> [TASK DESCRIPTION]:
Scan the lines below and report each one containing "Ribosomal" by copying it.

------------------------------------

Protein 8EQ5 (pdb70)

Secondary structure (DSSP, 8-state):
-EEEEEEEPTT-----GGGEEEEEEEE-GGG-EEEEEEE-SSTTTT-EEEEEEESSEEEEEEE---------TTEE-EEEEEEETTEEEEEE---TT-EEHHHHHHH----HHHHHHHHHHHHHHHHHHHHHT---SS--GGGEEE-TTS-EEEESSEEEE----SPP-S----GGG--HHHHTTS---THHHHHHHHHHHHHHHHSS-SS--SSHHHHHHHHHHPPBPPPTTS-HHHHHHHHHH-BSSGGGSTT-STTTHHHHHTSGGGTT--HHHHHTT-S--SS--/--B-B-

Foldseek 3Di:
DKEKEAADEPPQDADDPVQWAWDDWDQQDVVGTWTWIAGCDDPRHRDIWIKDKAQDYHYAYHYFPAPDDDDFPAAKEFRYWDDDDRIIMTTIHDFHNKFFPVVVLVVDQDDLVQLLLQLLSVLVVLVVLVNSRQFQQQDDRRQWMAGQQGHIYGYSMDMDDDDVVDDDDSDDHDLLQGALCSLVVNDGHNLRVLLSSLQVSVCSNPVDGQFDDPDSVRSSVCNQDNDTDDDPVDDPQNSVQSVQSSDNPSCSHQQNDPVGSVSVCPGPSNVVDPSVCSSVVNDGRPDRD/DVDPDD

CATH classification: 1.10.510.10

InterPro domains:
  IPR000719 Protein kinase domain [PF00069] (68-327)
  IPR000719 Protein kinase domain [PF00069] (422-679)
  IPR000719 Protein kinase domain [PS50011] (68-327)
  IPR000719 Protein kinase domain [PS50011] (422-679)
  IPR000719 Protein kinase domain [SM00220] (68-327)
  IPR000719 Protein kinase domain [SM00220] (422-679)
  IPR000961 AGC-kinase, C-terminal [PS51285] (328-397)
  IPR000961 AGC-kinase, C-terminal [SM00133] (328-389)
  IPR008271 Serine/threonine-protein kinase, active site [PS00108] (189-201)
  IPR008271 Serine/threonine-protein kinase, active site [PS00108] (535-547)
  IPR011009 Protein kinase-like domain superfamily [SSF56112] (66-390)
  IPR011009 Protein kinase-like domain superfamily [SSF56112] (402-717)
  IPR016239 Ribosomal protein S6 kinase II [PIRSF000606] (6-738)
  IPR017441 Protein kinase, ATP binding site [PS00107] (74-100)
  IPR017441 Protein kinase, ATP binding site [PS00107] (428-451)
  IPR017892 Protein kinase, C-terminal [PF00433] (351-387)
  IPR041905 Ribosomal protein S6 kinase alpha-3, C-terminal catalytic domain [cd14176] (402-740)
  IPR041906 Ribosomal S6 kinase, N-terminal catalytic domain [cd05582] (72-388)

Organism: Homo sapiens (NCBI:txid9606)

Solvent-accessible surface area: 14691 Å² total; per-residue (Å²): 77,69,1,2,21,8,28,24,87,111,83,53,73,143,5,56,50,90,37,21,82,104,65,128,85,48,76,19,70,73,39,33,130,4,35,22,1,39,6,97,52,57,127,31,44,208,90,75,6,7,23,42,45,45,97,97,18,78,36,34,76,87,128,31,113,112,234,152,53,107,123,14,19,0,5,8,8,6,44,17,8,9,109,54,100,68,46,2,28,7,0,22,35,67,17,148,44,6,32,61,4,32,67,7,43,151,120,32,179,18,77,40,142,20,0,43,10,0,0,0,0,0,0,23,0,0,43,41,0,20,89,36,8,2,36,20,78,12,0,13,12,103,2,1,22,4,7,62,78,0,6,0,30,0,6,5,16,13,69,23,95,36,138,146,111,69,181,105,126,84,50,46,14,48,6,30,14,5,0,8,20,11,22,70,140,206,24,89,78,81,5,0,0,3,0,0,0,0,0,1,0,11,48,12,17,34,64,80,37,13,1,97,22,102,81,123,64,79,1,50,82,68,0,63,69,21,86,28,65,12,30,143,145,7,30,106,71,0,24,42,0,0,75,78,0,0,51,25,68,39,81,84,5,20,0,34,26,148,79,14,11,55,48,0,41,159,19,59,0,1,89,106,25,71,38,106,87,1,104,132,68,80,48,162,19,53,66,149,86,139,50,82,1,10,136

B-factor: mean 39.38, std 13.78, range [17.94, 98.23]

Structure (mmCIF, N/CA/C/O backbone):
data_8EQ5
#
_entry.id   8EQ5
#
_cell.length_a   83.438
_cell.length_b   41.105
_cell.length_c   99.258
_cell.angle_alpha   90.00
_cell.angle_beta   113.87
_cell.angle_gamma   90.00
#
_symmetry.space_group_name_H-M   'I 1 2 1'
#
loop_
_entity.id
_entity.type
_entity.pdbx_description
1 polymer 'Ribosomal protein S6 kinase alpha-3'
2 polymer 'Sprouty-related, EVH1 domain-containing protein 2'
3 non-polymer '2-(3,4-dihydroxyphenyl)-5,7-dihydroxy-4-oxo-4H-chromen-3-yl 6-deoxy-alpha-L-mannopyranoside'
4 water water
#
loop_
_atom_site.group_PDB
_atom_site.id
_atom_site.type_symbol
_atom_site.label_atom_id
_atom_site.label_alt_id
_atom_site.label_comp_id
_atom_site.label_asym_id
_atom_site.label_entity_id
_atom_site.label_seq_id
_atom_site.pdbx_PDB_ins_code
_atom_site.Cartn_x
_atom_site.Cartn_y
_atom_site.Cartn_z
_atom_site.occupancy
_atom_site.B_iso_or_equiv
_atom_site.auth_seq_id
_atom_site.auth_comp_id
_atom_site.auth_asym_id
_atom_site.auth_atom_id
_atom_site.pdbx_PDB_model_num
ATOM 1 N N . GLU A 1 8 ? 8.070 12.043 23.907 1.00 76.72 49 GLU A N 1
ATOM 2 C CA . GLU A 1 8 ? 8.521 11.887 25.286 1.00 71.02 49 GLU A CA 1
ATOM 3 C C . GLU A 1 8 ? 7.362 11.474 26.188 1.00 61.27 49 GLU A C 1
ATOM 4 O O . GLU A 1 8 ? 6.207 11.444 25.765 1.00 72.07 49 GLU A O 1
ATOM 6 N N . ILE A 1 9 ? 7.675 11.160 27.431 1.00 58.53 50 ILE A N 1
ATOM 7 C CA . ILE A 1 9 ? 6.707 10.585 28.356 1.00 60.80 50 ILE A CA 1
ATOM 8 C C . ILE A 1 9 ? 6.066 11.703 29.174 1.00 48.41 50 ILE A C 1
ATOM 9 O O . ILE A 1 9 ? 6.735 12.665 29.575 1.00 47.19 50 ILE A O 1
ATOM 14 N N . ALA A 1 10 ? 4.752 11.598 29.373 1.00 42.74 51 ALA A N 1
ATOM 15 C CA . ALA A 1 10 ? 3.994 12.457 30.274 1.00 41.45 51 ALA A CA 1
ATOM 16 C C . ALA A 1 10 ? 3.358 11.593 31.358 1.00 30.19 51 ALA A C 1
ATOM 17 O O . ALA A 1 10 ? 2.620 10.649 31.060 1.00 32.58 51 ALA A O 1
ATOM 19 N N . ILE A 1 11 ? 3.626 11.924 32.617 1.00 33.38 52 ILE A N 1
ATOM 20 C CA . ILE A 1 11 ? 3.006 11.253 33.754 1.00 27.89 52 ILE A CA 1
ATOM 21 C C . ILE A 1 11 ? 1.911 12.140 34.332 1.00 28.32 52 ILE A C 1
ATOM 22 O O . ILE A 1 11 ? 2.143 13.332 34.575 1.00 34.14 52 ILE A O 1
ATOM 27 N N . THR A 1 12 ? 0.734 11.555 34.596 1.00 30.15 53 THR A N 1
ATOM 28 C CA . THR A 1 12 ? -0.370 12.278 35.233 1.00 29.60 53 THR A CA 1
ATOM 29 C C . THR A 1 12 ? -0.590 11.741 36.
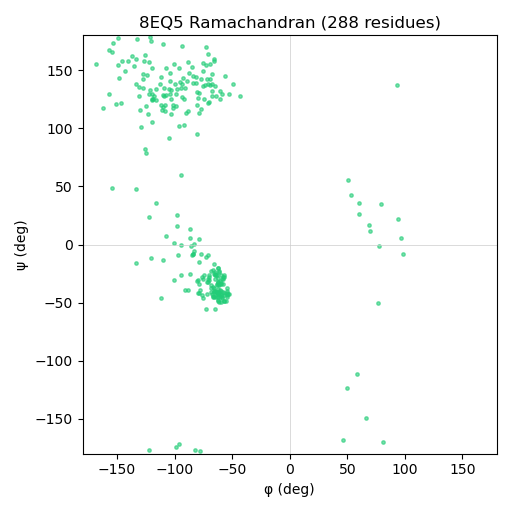645 1.00 24.37 53 THR A C 1
ATOM 30 O O . THR A 1 12 ? -0.927 10.568 36.827 1.00 28.88 53 THR A O 1
ATOM 34 N N . HIS A 1 13 ? -0.364 12.600 37.633 1.00 25.72 54 HIS A N 1
ATOM 35 C CA . HIS A 1 13 ? -0.475 12.260 39.045 1.00 23.90 54 HIS A CA 1
ATOM 36 C C . HIS A 1 13 ? -1.809 12.809 39.528 1.00 24.48 54 HIS A C 1
ATOM 37 O O . HIS A 1 13 ? -2.027 14.026 39.467 1.00 29.43 54 HIS A O 1
ATOM 44 N N . HIS A 1 14 ? -2.708 11.926 39.967 1.00 23.69 55 HIS A N 1
ATOM 45 C CA . HIS A 1 14 ? -3.986 12.374 40.520 1.00 26.94 55 HIS A CA 1
ATOM 46 C C . HIS A 1 14 ? -3.808 12.522 42.020 1.00 29.67 55 HIS A C 1
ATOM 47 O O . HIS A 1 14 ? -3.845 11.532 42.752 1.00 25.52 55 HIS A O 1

------------------------------------

> [SOLVED EXERCISE]:
  IPR016239 Ribosomal protein S6 kinase II [PIRSF000606] (6-738)
  IPR041905 Ribosomal protein S6 kinase alpha-3, C-terminal catalytic domain [cd14176] (402-740)
  IPR041906 Ribosomal S6 kinase, N-terminal catalytic domain [cd05582] (72-388)
1 polymer 'Ribosomal protein S6 kinase alpha-3'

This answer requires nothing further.